Simulation tools for three different types of nano devices are under development: Silicon nanowire devices, quantum cascade lasers, and graphene nanoribbon optoelectronic devices.
For silicon nanowires we studied the electronic structure and some transport properties. A two-band k·p model for the silicon conduction band has been extended to take two-dimensional quantum confinement into account. An effective two-dimensional Schrödiger equation defined on the nanowire cross section is solved numerically. An intriguing feature of the two band k·p model is that effects of strain on the band structure can be easily taken into account by adding the respective terms to the Hamiltonian. Using the stiffness tensor for silicon, the application of stress along various axes has been investigated. Different crystallographic orientations as well as circular and rectangular cross section shapes were assumed. The results were found to be in good agreement with subband structures obtained from the tight binding method. Compared with the widely used tight-binding method, the two-band k·p model yields subband structures of similar accuracy, but as a contiuum model it is much more efficient for larger structures than the atomistic tight binding model. Besides the usage of Si nanowires for Field Effect Transistor (FET) applications, we also investiaged their potential as thermoelectric converters. Si nanowires have attracted much attention after the realization that length scale provides an additional degree of freedom in engineering the electronic and thermoelectric transport properties. So, to this aim, we adopted the sp3d5s·-SO tight-binding model.
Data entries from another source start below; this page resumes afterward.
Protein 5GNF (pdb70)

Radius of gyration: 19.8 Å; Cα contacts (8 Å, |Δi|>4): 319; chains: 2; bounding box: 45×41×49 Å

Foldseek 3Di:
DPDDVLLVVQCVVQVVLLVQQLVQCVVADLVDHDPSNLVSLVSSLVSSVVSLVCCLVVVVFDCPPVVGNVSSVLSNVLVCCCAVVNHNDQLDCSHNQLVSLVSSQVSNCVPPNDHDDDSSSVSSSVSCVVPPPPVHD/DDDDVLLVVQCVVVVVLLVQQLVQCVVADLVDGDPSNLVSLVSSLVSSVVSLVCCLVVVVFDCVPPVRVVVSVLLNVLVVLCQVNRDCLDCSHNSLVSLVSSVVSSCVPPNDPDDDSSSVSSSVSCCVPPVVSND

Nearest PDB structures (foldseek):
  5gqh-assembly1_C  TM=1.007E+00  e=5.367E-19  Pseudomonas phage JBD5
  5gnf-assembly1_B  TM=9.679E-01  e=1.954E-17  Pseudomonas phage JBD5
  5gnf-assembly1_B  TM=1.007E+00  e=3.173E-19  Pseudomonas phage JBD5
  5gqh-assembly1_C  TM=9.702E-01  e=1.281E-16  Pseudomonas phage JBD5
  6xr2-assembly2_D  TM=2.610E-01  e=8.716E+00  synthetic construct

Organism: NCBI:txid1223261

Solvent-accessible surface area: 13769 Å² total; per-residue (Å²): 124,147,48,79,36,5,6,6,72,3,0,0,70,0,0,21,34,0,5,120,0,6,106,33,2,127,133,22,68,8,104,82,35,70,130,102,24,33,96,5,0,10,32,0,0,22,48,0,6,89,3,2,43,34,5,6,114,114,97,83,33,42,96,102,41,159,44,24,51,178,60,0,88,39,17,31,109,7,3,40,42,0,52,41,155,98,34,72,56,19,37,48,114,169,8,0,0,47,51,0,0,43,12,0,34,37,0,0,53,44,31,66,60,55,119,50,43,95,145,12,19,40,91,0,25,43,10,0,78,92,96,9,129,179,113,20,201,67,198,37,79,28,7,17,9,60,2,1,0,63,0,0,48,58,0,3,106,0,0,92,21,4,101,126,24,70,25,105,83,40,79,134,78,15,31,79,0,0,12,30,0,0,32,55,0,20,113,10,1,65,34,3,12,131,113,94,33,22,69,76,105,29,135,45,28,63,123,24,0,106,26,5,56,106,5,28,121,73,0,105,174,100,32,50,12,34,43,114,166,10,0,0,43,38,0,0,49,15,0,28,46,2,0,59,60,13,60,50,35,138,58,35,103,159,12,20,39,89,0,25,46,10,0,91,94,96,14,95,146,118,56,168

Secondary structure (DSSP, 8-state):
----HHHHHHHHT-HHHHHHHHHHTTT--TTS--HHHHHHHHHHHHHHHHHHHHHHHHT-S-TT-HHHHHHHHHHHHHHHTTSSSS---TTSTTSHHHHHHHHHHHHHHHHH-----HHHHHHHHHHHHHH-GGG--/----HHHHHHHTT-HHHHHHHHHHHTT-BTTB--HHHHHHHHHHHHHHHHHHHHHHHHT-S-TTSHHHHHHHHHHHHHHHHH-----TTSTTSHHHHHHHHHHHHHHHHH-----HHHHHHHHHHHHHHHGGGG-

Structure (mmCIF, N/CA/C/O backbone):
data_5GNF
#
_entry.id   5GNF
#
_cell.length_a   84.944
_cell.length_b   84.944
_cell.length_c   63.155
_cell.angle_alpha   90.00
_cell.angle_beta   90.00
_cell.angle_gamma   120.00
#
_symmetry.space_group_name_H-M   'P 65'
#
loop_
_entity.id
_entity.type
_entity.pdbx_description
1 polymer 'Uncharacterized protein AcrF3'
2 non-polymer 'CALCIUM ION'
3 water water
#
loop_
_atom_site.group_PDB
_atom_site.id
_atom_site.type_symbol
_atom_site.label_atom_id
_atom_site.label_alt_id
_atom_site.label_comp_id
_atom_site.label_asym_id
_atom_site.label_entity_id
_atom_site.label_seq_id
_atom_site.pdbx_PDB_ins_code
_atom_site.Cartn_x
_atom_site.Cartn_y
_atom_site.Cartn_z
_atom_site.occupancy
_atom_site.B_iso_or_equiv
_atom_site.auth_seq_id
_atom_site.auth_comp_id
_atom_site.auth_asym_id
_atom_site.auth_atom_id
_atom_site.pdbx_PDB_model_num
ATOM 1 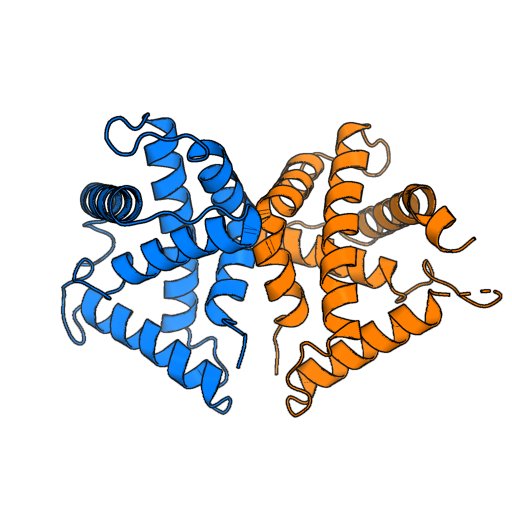N N . SER A 1 1 ? -12.412 0.415 -8.599 1.00 23.91 0 SER A N 1
ATOM 2 C CA . SER A 1 1 ? -13.006 1.001 -7.408 1.00 19.16 0 SER A CA 1
ATOM 3 C C . SER A 1 1 ? -14.267 1.753 -7.798 1.00 20.49 0 SER A C 1
ATOM 4 O O . SER A 1 1 ? -14.452 2.088 -8.963 1.00 20.71 0 SER A O 1
ATOM 7 N N . MET A 1 2 ? -15.125 2.027 -6.823 1.00 18.42 1 MET A N 1
ATOM 8 C CA . MET A 1 2 ? -16.346 2.776 -7.072 1.00 17.98 1 MET A CA 1
ATOM 9 C C . MET A 1 2 ? -16.308 4.151 -6.405 1.00 18.48 1 MET A C 1
ATOM 10 O O . MET A 1 2 ? -17.356 4.705 -6.071 1.00 19.01 1 MET A O 1
ATOM 15 N N . SER A 1 3 ? -15.113 4.720 -6.222 1.00 17.73 2 SER A N 1
ATOM 16 C CA . SER A 1 3 ? -14.962 5.959 -5.468 1.00 18.66 2 SER A CA 1
ATOM 17 C C . SER A 1 3 ? -14.286 7.058 -6.279 1.00 17.26 2 SER A C 1
ATOM 18 O O . SER A 1 3 ? -13.510 6.806 -7.203 1.00 16.17 2 SER A O 1
ATOM 21 N N . ASN A 1 4 ? -14.593 8.294 -5.890 1.00 14.06 3 ASN A N 1
ATOM 22 C CA . ASN A 1 4 ? -13.934 9.496 -6.404 1.00 15.17 3 ASN A CA 1
ATOM 23 C C . ASN A 1 4 ? -13.703 10.381 -5.176 1.00 16.34 3 ASN A C 1
ATOM 24 O O . ASN A 1 4 ? -14.476 11.306 -4.905 1.00 16.31 3 ASN A O 1
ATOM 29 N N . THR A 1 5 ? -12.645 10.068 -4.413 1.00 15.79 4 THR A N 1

It was found that as the diameter decreases below 6nm, the so-called power factor increases due to band structure effects. Channels with a large number of subbands nearby in energy are beneficial for the power factor and enhance thermoelectric performance.
In the second project we develop a simulator for Quantum Cascade Lasers (QCLs). Cross plane transport through a heterotstructure with a large number of layers has to be conisdered. We developed a Monte Carlo simulator for electron transport incorporating a three valley model for the conduction band of group III/V compound semiconductors. Acoustic and polar optical electron-phonon as well as non-polar intervalley scattering mechanisms are included. The electronic states within a single QCL stage are evaluated using a self-consistent Schrödiger-Poisson solver. An efficient algorithm to evaluate the scattering matrix elements in momentum represenation using fast Fourier transforms has been developed. The subband distribution functions are governed by a Boltzmann-like equation, also known as the Pauli Master equation. In the steady state, only one stage within the infinite cascade of stages needs to be simulated. The current through the device is determined by the amount of interstage scattering.
The third project deals with opto-electronic properties of Graphene NanoRibbons (GNR). The direct band-gap and the tuneability of the band-gap with the nanoribbon's width render these structures as suitable candidates for opto-electronic devices, especially for infrared applications due to the relatively narrow band gap. A general analytical expression for the linear optical conductivity has been obtained, employing an orthogonal tight-binding model with nearest neighbor interaction. The optical transition matrix elements and the resulting selection rules were derived. The non-equilibrium Green's function formalism was employed to perform a comprehensive study of GNR photo detectors. The device response was studied for a wide range of photon energies. The energy conversion efficiency, as a function of the incident photon energy and the ribbon's width, was evaluated and compared to the carbon nanotube counterparts.